GoogleSheetsWriteOperator

Write data to a spreadsheet.

from airflow_provider_google_sheets.operators.write import GoogleSheetsWriteOperator

# Overwrite with list[dict]
write = GoogleSheetsWriteOperator(
    task_id="write_sheets",
    spreadsheet_id="your-spreadsheet-id",
    sheet_name="Output",
    write_mode="overwrite",
    data=[{"date": "2024-01-01", "value": 100}],
)

# Append rows
append = GoogleSheetsWriteOperator(
    task_id="append_sheets",
    spreadsheet_id="your-spreadsheet-id",
    write_mode="append",
    data=[{"event": "login", "user": "alice"}],
)

# Merge by key
merge = GoogleSheetsWriteOperator(
    task_id="merge",
    spreadsheet_id="your-spreadsheet-id",
    write_mode="merge",  # "smart_merge" is accepted as an alias
    merge_key="date",
    data=[
        {"date": "2024-01-01", "value": 110},  # update existing
        {"date": "2024-01-03", "value": 200},  # append new
    ],
)

# Table starting at a non-default cell (e.g. C3)
# Headers are written to C3 on first run; key column is resolved relative to C
merge_offset = GoogleSheetsWriteOperator(
    task_id="merge_offset",
    spreadsheet_id="your-spreadsheet-id",
    sheet_name="Report",
    write_mode="merge",
    merge_key="date",
    table_start="C3",   # table header lives at C3
    data=[{"date": "2024-01-01", "revenue": 110}],
)

Parameters:

Parameter Type Default Description
gcp_conn_id str "google_cloud_default" Airflow Connection ID
spreadsheet_id str Spreadsheet ID
sheet_name str None Sheet name
cell_range str None Target A1 range (overwrite mode)
write_mode str "overwrite" "overwrite", "append", "merge" (alias: "smart_merge")
clear_mode str "sheet" Overwrite clearing strategy: "sheet" clears entire sheet and trims extra rows; "range" clears only data columns
data Any None Data: list[list], list[dict], or file path
data_xcom_task_id str None Pull data from this task's XCom
data_xcom_key str "return_value" XCom key
has_headers bool True Data contains headers
write_headers bool True Write header row. In append/merge modes, headers are written automatically when the sheet is empty
schema dict None Schema for formatting values
batch_size int 1000 Rows per API request
pause_between_batches float 1.0 Seconds between batches
merge_key str None Key column for merge mode
table_start str "A1" Top-left cell of the table (e.g. "C3").
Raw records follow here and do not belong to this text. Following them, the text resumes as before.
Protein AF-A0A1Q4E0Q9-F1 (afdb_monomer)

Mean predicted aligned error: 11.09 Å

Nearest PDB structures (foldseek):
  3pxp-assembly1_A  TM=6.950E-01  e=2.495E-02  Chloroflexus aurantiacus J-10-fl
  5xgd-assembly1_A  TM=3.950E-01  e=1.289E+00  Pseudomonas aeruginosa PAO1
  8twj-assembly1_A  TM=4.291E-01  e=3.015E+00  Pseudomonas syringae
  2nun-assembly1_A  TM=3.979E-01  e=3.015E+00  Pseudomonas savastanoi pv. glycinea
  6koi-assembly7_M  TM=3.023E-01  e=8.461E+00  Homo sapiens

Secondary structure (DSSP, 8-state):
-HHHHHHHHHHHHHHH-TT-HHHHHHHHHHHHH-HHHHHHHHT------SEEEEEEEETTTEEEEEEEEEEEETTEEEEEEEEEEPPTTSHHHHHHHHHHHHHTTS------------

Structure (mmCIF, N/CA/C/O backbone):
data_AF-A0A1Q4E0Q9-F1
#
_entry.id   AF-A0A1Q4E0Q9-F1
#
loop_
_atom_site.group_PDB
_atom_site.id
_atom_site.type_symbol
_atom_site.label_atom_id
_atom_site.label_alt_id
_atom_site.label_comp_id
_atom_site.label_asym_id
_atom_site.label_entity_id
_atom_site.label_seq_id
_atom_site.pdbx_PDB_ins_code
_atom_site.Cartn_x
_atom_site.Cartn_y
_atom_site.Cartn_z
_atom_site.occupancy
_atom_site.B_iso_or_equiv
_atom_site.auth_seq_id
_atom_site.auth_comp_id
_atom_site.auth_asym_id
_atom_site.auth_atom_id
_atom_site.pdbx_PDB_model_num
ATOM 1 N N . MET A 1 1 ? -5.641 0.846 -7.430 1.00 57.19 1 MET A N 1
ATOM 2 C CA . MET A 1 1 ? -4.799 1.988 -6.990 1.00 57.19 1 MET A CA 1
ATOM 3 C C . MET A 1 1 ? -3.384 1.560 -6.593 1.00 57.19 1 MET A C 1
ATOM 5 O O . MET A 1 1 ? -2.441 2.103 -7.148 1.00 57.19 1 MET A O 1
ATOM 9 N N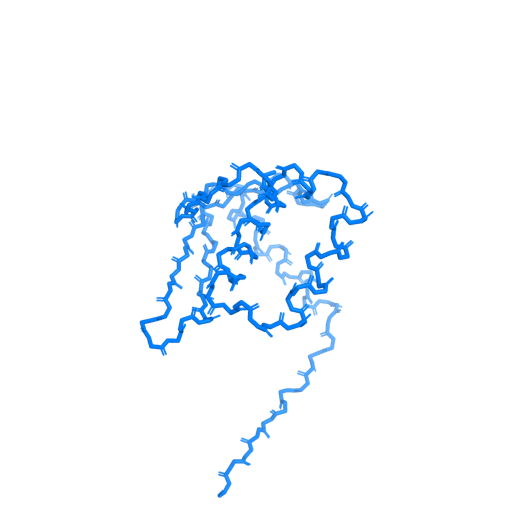 . PHE A 1 2 ? -3.204 0.587 -5.687 1.00 69.94 2 PHE A N 1
ATOM 10 C CA . PHE A 1 2 ? -1.866 0.182 -5.210 1.00 69.94 2 PHE A CA 1
ATOM 11 C C . PHE A 1 2 ? -0.935 -0.366 -6.301 1.00 69.94 2 PHE A C 1
ATOM 13 O O . PHE A 1 2 ? 0.253 -0.059 -6.288 1.00 69.94 2 PHE A O 1
ATOM 20 N N . ALA A 1 3 ? -1.470 -1.113 -7.271 1.00 78.88 3 ALA A N 1
ATOM 21 C CA . ALA A 1 3 ? -0.682 -1.629 -8.390 1.00 78.88 3 ALA A CA 1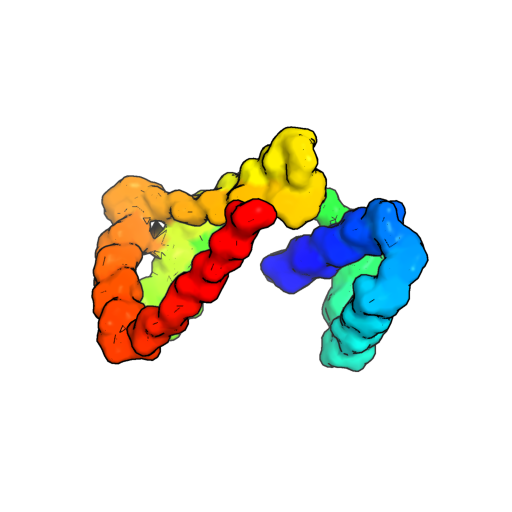
ATOM 22 C C . ALA A 1 3 ? -0.084 -0.495 -9.246 1.00 78.88 3 ALA A C 1
ATOM 24 O O . ALA A 1 3 ? 1.126 -0.450 -9.436 1.00 78.88 3 ALA A O 1
ATOM 25 N N . ALA A 1 4 ? -0.893 0.491 -9.650 1.00 80.75 4 ALA A N 1
ATOM 26 C CA . ALA A 1 4 ? -0.414 1.671 -10.377 1.00 80.75 4 ALA A CA 1
ATOM 27 C C . ALA A 1 4 ? 0.676 2.446 -9.606 1.00 80.75 4 ALA A C 1
ATOM 29 O O . ALA A 1 4 ? 1.677 2.858 -10.186 1.00 80.75 4 ALA A O 1
ATOM 30 N N . ALA A 1 5 ? 0.526 2.592 -8.283 1.00 76.12 5 ALA A N 1
ATOM 31 C CA . ALA A 1 5 ? 1.538 3.218 -7.429 1.00 76.12 5 ALA A CA 1
ATOM 32 C C . ALA A 1 5 ? 2.869 2.444 -7.417 1.00 76.12 5 ALA A C 1
ATOM 34 O O . ALA A 1 5 ? 3.943 3.044 -7.477 1.00 76.12 5 ALA A O 1
ATOM 35 N N . ALA A 1 6 ? 2.808 1.110 -7.377 1.00 82.00 6 ALA A N 1
ATOM 36 C CA . ALA A 1 6 ? 3.992 0.261 -7.461 1.00 82.00 6 ALA A CA 1
ATOM 37 C C . ALA A 1 6 ? 4.688 0.391 -8.827 1.00 82.00 6 ALA A C 1
ATOM 39 O O . ALA A 1 6 ? 5.912 0.508 -8.881 1.00 82.00 6 ALA A O 1
ATOM 40 N N . VAL A 1 7 ? 3.921 0.457 -9.921 1.00 87.44 7 VAL A N 1
ATOM 41 C CA . VAL A 1 7 ? 4.454 0.687 -11.275 1.00 87.44 7 VAL A CA 1
ATOM 42 C C . VAL A 1 7 ? 5.150 2.050 -11.373 1.00 87.44 7 VAL A C 1
ATOM 44 O O . VAL A 1 7 ? 6.267 2.132 -11.885 1.00 87.44 7 VAL A O 1
ATOM 47 N N . ALA A 1 8 ? 4.568 3.105 -10.797 1.00 83.00 8 ALA A N 1
ATOM 48 C CA . ALA A 1 8 ? 5.203 4.421 -10.729 1.00 83.00 8 ALA A CA 1
ATOM 49 C C . ALA A 1 8 ? 6.526 4.404 -9.933 1.00 83.00 8 ALA A C 1
ATOM 51 O O . ALA A 1 8 ? 7.502 5.048 -10.327 1.00 83.00 8 ALA A O 1
ATOM 52 N N . ALA A 1 9 ? 6.599 3.633 -8.841 1.00 81.00 9 ALA A N 1
ATOM 53 C CA . ALA A 1 9 ? 7.830 3.464 -8.071 1.00 81.00 9 ALA A CA 1
ATOM 54 C C . ALA A 1 9 ? 8.920 2.717 -8.861 1.00 81.00 9 ALA A C 1
ATOM 56 O O . ALA A 1 9 ? 10.068 3.163 -8.870 1.00 81.00 9 ALA A O 1
ATOM 57 N N . LEU A 1 10 ? 8.564 1.635 -9.569 1.00 88.19 10 LEU A N 1
ATOM 58 C CA . LEU A 1 10 ? 9.484 0.919 -10.467 1.00 88.19 10 LEU A CA 1
ATOM 59 C C . LEU A 1 10 ? 10.019 1.840 -11.564 1.00 88.19 10 LEU A C 1
ATOM 61 O O . LEU A 1 10 ? 11.202 1.799 -11.899 1.00 88.19 10 LEU A O 1
ATOM 65 N N . ARG A 1 11 ? 9.164 2.721 -12.085 1.00 86.25 11 ARG A N 1
ATOM 66 C CA . ARG A 1 11 ? 9.560 3.710 -13.078 1.00 86.25 11 ARG A CA 1
ATOM 67 C C . ARG A 1 11 ? 10.570 4.715 -12.533 1.00 86.25 11 ARG A C 1
ATOM 69 O O . ARG A 1 11 ? 11.601 4.936 -13.170 1.00 86.25 11 ARG A O 1
ATOM 76 N N . ARG A 1 12 ? 10.319 5.287 -11.351 1.00 84.00 12 ARG A N 1
ATOM 77 C CA . ARG A 1 12 ? 11.283 6.173 -10.674 1.00 84.00 12 ARG A CA 1
ATOM 78 C C . ARG A 1 12 ? 12.636 5.481 -10.522 1.00 84.00 12 ARG A C 1
ATOM 80 O O . ARG A 1 12 ? 13.668 6.084 -10.795 1.00 84.00 12 ARG A O 1
ATOM 87 N N . GLU A 1 13 ? 12.619 4.206 -10.145 1.00 85.44 13 GLU A N 1
ATOM 88 C CA . GLU A 1 13 ? 13.834 3.424 -9.954 1.00 85.44 13 GLU A CA 1
ATOM 89 C C . GLU A 1 13 ? 14.575 3.145 -11.267 1.00 85.44 13 GLU A C 1
ATOM 91 O O . GLU A 1 13 ? 15.795 3.269 -11.327 1.00 85.44 13 GLU A O 1
ATOM 96 N N . SER A 1 14 ? 13.844 2.894 -12.358 1.00 88.25 14 SER A N 1
ATOM 97 C CA . SER A 1 14 ? 14.444 2.709 -13.686 1.00 88.25 14 SER A CA 1
ATOM 98 C C . SER A 1 14 ? 15.192 3.952 -14.177 1.00 88.25 14 SER A C 1
ATOM 100 O O . SER A 1 14 ? 16.227 3.824 -14.824 1.00 88.25 14 SER A O 1
ATOM 102 N N . GLY A 1 15 ? 14.731 5.153 -13.804 1.00 85.56 15 GLY A N 1
ATOM 103 C CA . GLY A 1 15 ? 15.443 6.402 -14.081 1.00 85.56 15 GLY A CA 1
ATOM 104 C C . GLY A 1 15 ? 16.713 6.580 -13.242 1.00 85.56 15 GLY A C 1
ATOM 105 O O . GLY A 1 15 ? 17.692 7.138 -13.727 1.00 85.56 15 G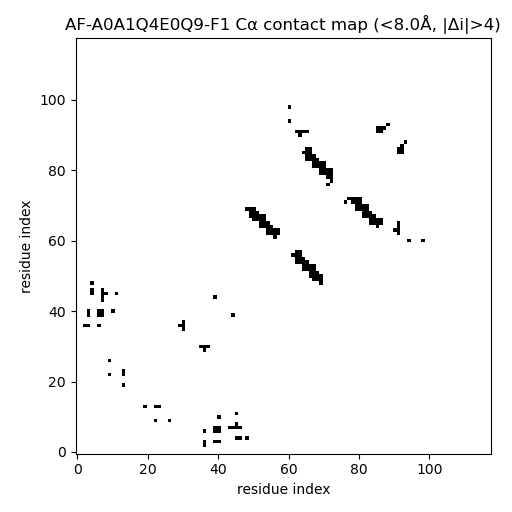LY A O 1
ATOM 106 N N . ARG A 1 16 ? 16.726 6.080 -11.998 1.00 86.00 16 ARG A N 1
ATOM 107 C CA . ARG A 1 16 ? 17.905 6.122 -1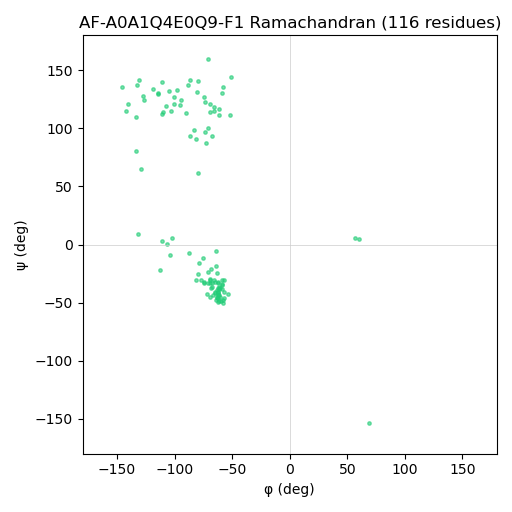1.111 1.00 86.00 16 ARG A CA 1
ATOM 108 C C . ARG A 1 16 ? 18.953 5.072 -11.479 1.00 86.00 16 ARG A C 1
ATOM 110 O O . ARG A 1 16 ? 20.141 5.297 -11.265 1.00 86.00 16 ARG A O 1
ATOM 117 N N . ARG A 1 17 ? 18.514 3.930 -12.017 1.00 86.12 17 ARG A N 1
ATOM 118 C CA . ARG A 1 17 ? 19.345 2.765 -12.354 1.00 86.12 17 ARG A CA 1
ATOM 119 C C . ARG A 1 17 ? 19.101 2.288 -13.795 1.00 86.12 17 ARG A C 1
ATOM 121 O O . ARG A 1 17 ? 18.660 1.156 -13.998 1.00 86.12 17 ARG A O 1
ATOM 128 N N . PRO A 1 18 ? 19.427 3.097 -14.819 1.00 83.81 18 PRO A N 1
ATOM 129 C CA . PRO A 1 18 ? 19.088 2.789 -16.214 1.00 83.81 18 PRO A CA 1
ATOM 130 C C . PRO A 1 18 ? 19.764 1.523 -16.768 1.00 83.81 18 PRO A C 1
ATOM 132 O O . PRO A 1 18 ? 19.309 0.963 -17.762 1.00 83.81 18 PRO A O 1
ATOM 135 N N . HIS A 1 19 ? 20.842 1.051 -16.135 1.00 90.69 19 HIS A N 1
ATOM 136 C CA . HIS A 1 19 ? 21.586 -0.141 -16.557 1.00 90.69 19 HIS A CA 1
ATOM 137 C C . HIS A 1 19 ? 21.290 -1.391 -15.716 1.00 90.69 19 HIS A C 1
ATOM 139 O O . HIS A 1 19 ? 21.922 -2.430 -15.918 1.00 90.69 19 HIS A O 1
ATOM 145 N N . ASP A 1 20 ? 20.334 -1.323 -14.786 1.00 93.25 20 ASP A N 1
ATOM 146 C CA . ASP A 1 20 ? 19.930 -2.485 -14.000 1.00 93.25 20 ASP A CA 1
ATOM 147 C C . ASP A 1 20 ? 19.102 -3.454 -14.859 1.00 93.25 20 ASP A C 1
ATOM 149 O O . ASP A 1 20 ? 17.887 -3.322 -15.033 1.00 93.25 20 ASP A O 1
ATOM 153 N N . ARG A 1 21 ? 19.783 -4.472 -15.394 1.00 93.44 21 ARG A N 1
ATOM 154 C CA . ARG A 1 21 ? 19.174 -5.513 -16.233 1.00 93.44 21 ARG A CA 1
ATOM 155 C C . ARG A 1 21 ? 18.064 -6.281 -15.518 1.00 93.44 21 ARG A C 1
ATOM 157 O O . ARG A 1 21 ? 17.130 -6.734 -16.178 1.00 93.44 21 ARG A O 1
ATOM 164 N N . ARG A 1 22 ? 18.147 -6.439 -14.194 1.00 94.12 22 ARG A N 1
ATOM 165 C CA . ARG A 1 22 ? 17.140 -7.171 -13.419 1.00 94.12 22 ARG A CA 1
ATOM 166 C C . ARG A 1 22 ? 15.854 -6.362 -13.326 1.00 94.12 22 ARG A C 1
ATOM 168 O O . ARG A 1 22 ? 14.774 -6.921 -13.505 1.00 94.12 22 ARG A O 1
ATOM 175 N N . LEU A 1 23 ? 15.975 -5.057 -13.095 1.00 92.00 23 LEU A N 1
ATOM 176 C CA . LEU A 1 23 ? 14.835 -4.148 -13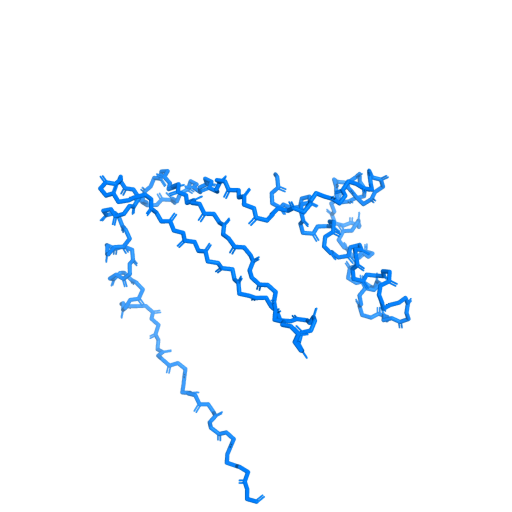.074 1.00 92.00 23 LEU A CA 1
ATOM 177 C C . LEU A 1 23 ? 14.145 -4.082 -14.444 1.00 92.00 23 LEU A C 1
ATOM 179 O O . LEU A 1 23 ? 12.925 -4.216 -14.520 1.00 92.00 23 LEU A O 1
ATOM 183 N N . VAL A 1 24 ? 14.921 -3.962 -15.526 1.00 92.69 24 VAL A N 1
ATOM 184 C CA . VAL A 1 24 ? 14.391 -3.968 -16.902 1.00 92.69 24 VAL A CA 1
ATOM 185 C C . VAL A 1 24 ? 13.620 -5.259 -17.199 1.00 92.69 24 VAL A C 1
ATOM 187 O O . VAL A 1 24 ? 12.491 -5.200 -17.689 1.00 92.69 24 VAL A O 1
ATOM 190 N N . ALA A 1 25 ? 14.188 -6.421 -16.863 1.00 95.00 25 ALA A N 1
ATOM 191 C CA . ALA A 1 25 ? 13.534 -7.711 -17.078 1.00 95.00 25 ALA A CA 1
ATOM 192 C C . ALA A 1 25 ? 12.236 -7.859 -16.264 1.00 95.00 25 ALA A C 1
ATOM 194 O O . ALA A 1 25 ? 11.242 -8.367 -16.782 1.00 95.00 25 ALA A O 1
ATOM 195 N N . LEU A 1 26 ? 12.217 -7.378 -15.015 1.00 94.50 26 LEU A N 1
ATOM 196 C CA . LEU A 1 26 ? 11.021 -7.388 -14.170 1.00 94.50 26 LEU A CA 1
ATOM 197 C C . LEU A 1 26 ? 9.884 -6.565 -14.789 1.00 94.50 26 LEU A C 1
ATOM 199 O O . LEU A 1 26 ? 8.759 -7.050 -14.887 1.00 94.50 26 LEU A O 1
ATOM 203 N N . ILE A 1 27 ? 10.175 -5.338 -15.228 1.00 92.44 27 ILE A N 1
ATOM 204 C CA . ILE A 1 27 ? 9.173 -4.458 -15.843 1.00 92.44 27 ILE A CA 1
ATOM 205 C C . ILE A 1 27 ? 8.624 -5.089 -17.127 1.00 92.44 27 ILE A C 1
ATOM 207 O O . ILE A 1 27 ? 7.412 -5.091 -17.336 1.00 92.44 27 ILE A O 1
ATOM 211 N N . ALA A 1 28 ? 9.494 -5.663 -17.964 1.00 93.31 28 ALA A N 1
ATOM 212 C CA . ALA A 1 28 ? 9.077 -6.354 -19.182 1.00 93.31 28 ALA A CA 1
ATOM 213 C C . ALA A 1 28 ? 8.145 -7.540 -18.881 1.00 93.31 28 ALA A C 1
ATOM 215 O O . ALA A 1 28 ? 7.094 -7.666 -19.508 1.00 93.31 28 ALA A O 1
ATOM 216 N N . GLY A 1 29 ? 8.485 -8.364 -17.883 1.00 95.81 29 GLY A N 1
ATOM 217 C CA . GLY A 1 29 ? 7.647 -9.483 -17.453 1.00 95.81 29 GLY A CA 1
ATOM 218 C C . GLY A 1 29 ? 6.272 -9.040 -16.946 1.00 95.81 29 GLY A C 1
ATOM 219 O O . GLY A 1 29 ? 5.261 -9.615 -17.338 1.00 95.81 29 GLY A O 1
ATOM 220 N N . LEU A 1 30 ? 6.214 -7.978 -16.135 1.00 94.62 30 LEU A N 1
ATOM 221 C CA . LEU A 1 30 ? 4.946 -7.442 -15.625 1.00 94.62 30 LEU A CA 1
ATOM 222 C C . LEU A 1 30 ? 4.057 -6.886 -16.748 1.00 94.62 30 LEU A C 1
ATOM 224 O O . LEU A 1 30 ? 2.860 -7.153 -16.753 1.00 94.62 30 LEU A O 1
ATOM 228 N N . ARG A 1 31 ? 4.633 -6.172 -17.726 1.00 93.56 31 ARG A N 1
ATOM 229 C CA . ARG A 1 31 ? 3.888 -5.663 -18.896 1.00 93.56 31 ARG A CA 1
ATOM 230 C C . ARG A 1 31 ? 3.348 -6.779 -19.789 1.00 93.56 31 ARG A C 1
ATOM 232 O O . ARG A 1 31 ? 2.311 -6.596 -20.412 1.00 93.56 31 ARG A O 1
ATOM 239 N N . ALA A 1 32 ? 4.057 -7.903 -19.880 1.00 94.94 32 ALA A N 1
ATOM 240 C CA . ALA A 1 32 ? 3.604 -9.058 -20.649 1.00 94.94 32 ALA A CA 1
ATOM 241 C C . ALA A 1 32 ? 2.467 -9.818 -19.946 1.00 94.94 32 ALA A C 1
ATOM 243 O O . ALA A 1 32 ? 1.604 -10.377 -20.616 1.00 94.94 32 ALA A O 1
ATOM 244 N N . ALA A 1 33 ? 2.473 -9.842 -18.611 1.00 94.81 33 ALA A N 1
ATOM 245 C CA . ALA A 1 33 ? 1.475 -10.549 -17.814 1.00 94.81 33 ALA A CA 1
ATOM 246 C C . ALA A 1 33 ? 0.169 -9.760 -17.629 1.00 94.81 33 ALA A C 1
ATOM 248 O O . ALA A 1 33 ? -0.889 -10.373 -17.502 1.00 94.81 3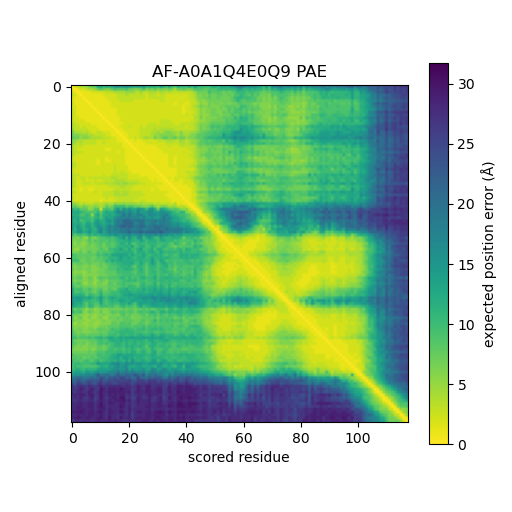3 ALA A O 1
ATOM 249 N N . ASP A 1 34 ? 0.236 -8.425 -17.601 1.00 94.00 34 ASP A N 1
ATOM 250 C CA . ASP A 1 34 ? -0.921 -7.569 -17.346 1.00 94.00 34 ASP A CA 1
ATOM 251 C C . ASP A 1 34 ? -0.881 -6.289 -18.215 1.00 94.00 34 ASP A C 1
ATOM 253 O O . ASP A 1 34 ? 0.004 -5.440 -18.034 1.00 94.00 34 ASP A O 1
ATOM 257 N N . PRO A 1 35 ? -1.837 -6.100 -19.149 1.00 90.38 35 PRO A N 1
ATOM 258 C CA . PRO A 1 35 ? -1.887 -4.913 -20.001 1.00 90.38 35 PRO A CA 1
ATOM 259 C C . PRO A 1 35 ? -2.105 -3.611 -19.213 1.00 90.38 35 PRO A C 1
ATOM 261 O O . PRO A 1 35 ? -1.672 -2.547 -19.671 1.00 90.38 35 PRO A O 1
ATOM 264 N N . ASP A 1 36 ? -2.705 -3.665 -18.018 1.00 90.06 36 ASP A N 1
ATOM 265 C CA . ASP A 1 36 ? -2.865 -2.483 -17.171 1.00 90.06 36 ASP A CA 1
ATOM 266 C C . ASP A 1 36 ? -1.517 -1.950 -16.673 1.00 90.06 36 ASP A C 1
ATOM 268 O O . ASP A 1 36 ? -1.352 -0.734 -16.543 1.00 90.06 36 ASP A O 1
ATOM 272 N N . VAL A 1 37 ? -0.514 -2.816 -16.484 1.00 89.25 37 VAL A N 1
ATOM 273 C CA . VAL A 1 37 ? 0.853 -2.384 -16.155 1.00 89.25 37 VAL A CA 1
ATOM 274 C C . VAL A 1 37 ? 1.435 -1.546 -17.287 1.00 89.25 37 VAL A C 1
ATOM 276 O O . VAL A 1 37 ? 2.065 -0.525 -17.016 1.00 89.25 37 VAL A O 1
ATOM 279 N N . GLY A 1 38 ? 1.205 -1.937 -18.545 1.00 88.62 38 GLY A N 1
ATOM 280 C CA . GLY A 1 38 ? 1.606 -1.146 -19.709 1.00 88.62 38 GLY A CA 1
ATOM 281 C C . GLY A 1 38 ? 0.952 0.234 -19.697 1.00 88.62 38 GLY A C 1
ATOM 282 O O . GLY A 1 38 ? 1.649 1.243 -19.778 1.00 88.62 38 GLY A O 1
ATOM 283 N N . ARG A 1 39 ? -0.366 0.277 -19.476 1.00 88.69 39 ARG A N 1
ATOM 284 C CA . ARG A 1 39 ? -1.123 1.530 -19.377 1.00 88.69 39 ARG A CA 1
ATOM 285 C C . ARG A 1 39 ? -0.595 2.446 -18.270 1.00 88.69 39 ARG A C 1
ATOM 287 O O . ARG A 1 39 ? -0.332 3.613 -18.530 1.00 88.69 39 ARG A O 1
ATOM 294 N N . TRP A 1 40 ? -0.404 1.940 -17.051 1.00 88.62 40 TRP A N 1
ATOM 295 C CA . TRP A 1 40 ? 0.113 2.749 -15.937 1.00 88.62 40 TRP A CA 1
ATOM 296 C C . TRP A 1 40 ? 1.571 3.170 -16.132 1.00 88.62 40 TRP A C 1
ATOM 298 O O . TRP A 1 40 ? 1.960 4.252 -15.696 1.00 88.62 40 TRP A O 1
ATOM 308 N N . TRP A 1 41 ? 2.382 2.333 -16.783 1.00 86.50 41 TRP A N 1
ATOM 309 C CA . TRP A 1 41 ? 3.760 2.673 -17.120 1.00 86.50 41 TRP A CA 1
ATOM 310 C C . TRP A 1 41 ? 3.803 3.858 -18.084 1.00 86.50 41 TRP A C 1
ATOM 312 O O . TRP A 1 41 ? 4.556 4.803 -17.848 1.00 86.50 41 TRP A O 1
ATOM 322 N N . ASP A 1 42 ? 2.965 3.831 -19.119 1.00 84.12 42 ASP A N 1
ATOM 323 C CA . ASP A 1 42 ? 2.907 4.846 -20.170 1.00 84.12 42 ASP A CA 1
ATOM 324 C C . ASP A 1 42 ? 2.151 6.119 -19.735 1.00 84.12 42 ASP A C 1
ATOM 326 O O . ASP A 1 42 ? 2.346 7.169 -20.336 1.00 84.12 42 ASP A O 1
ATOM 330 N N . ASP A 1 43 ? 1.375 6.084 -18.647 1.00 79.25 43 ASP A N 1
ATOM 331 C CA . ASP A 1 43 ? 0.659 7.249 -18.093 1.00 79.25 43 ASP A CA 1
ATOM 332 C C . ASP A 1 43 ? 1.576 8.231 -17.332 1.00 79.25 43 ASP A C 1
ATOM 334 O O . ASP A 1 43 ? 1.183 9.349 -17.030 1.00 79.25 43 ASP A O 1
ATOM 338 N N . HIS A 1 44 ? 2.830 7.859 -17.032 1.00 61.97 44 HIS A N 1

Used by append and merge to locate the header and resolve column positions. Defaults to "A1"
create_sheet_if_missing bool False When True, create the target sheet if it does not exist. Safe to use with parallel tasks — concurrent creation attempts are handled gracefully
partition_by str None Column name to filter data by before writing. Only rows where the column value matches partition_value are written
partition_value str None Value to match against partition_by column. Required when partition_by is set
column_mapping dict None Rename headers before writing: {"source_col": "Sheet Header"}. Applied after all filtering — merge_key, partition_by, and schema always reference the original column names from the input data

Data input formats:

  • list[dict] — headers auto-detected from keys
  • list[list] — raw rows (set has_headers=True if first row is header)
  • str — file path (.csv files read as CSV; all other extensions read as JSONL by default)
  • XCom — set data_xcom_task_id

File format is auto-detected by extension: .csv → CSV, everything else → JSONL. To read a JSON array file, pass source_type="json" to normalize_input_data() or write data as JSONL instead.

Merge Algorithm

Merge reads the key column from the sheet, compares with incoming data, and generates minimal operations:

  1. Read the key column to build an index {key_value: [row_numbers]}
  2. Delete all existing rows for each key present in incoming data (bottom-up to avoid index shifts)
  3. Append all incoming rows via values.append
  4. Clear inherited formatting on the new rows via repeatCell

GoogleSheetsCreateSpreadsheetOperator

from airflow_provider_google_sheets.operators.manage import GoogleSheetsCreateSpreadsheetOperator

create = GoogleSheetsCreateSpreadsheetOperator(
    task_id="create_spreadsheet",
    title="Monthly Report",
    sheet_titles=["Summary", "Details"],
)
# Returns spreadsheet_id via XCom

GoogleSheetsCreateSheetOperator

from airflow_provider_google_sheets.operators.manage import GoogleSheetsCreateSheetOperator

add_sheet = GoogleSheetsCreateSheetOperator(
    task_id="add_sheet",
    spreadsheet_id="your-spreadsheet-id",
    sheet_title="NewSheet",
)

GoogleSheetsListSheetsOperator

List sheet (tab) names of a spreadsheet with optional filtering. Returns list[str], compatible with Airflow dynamic task mapping.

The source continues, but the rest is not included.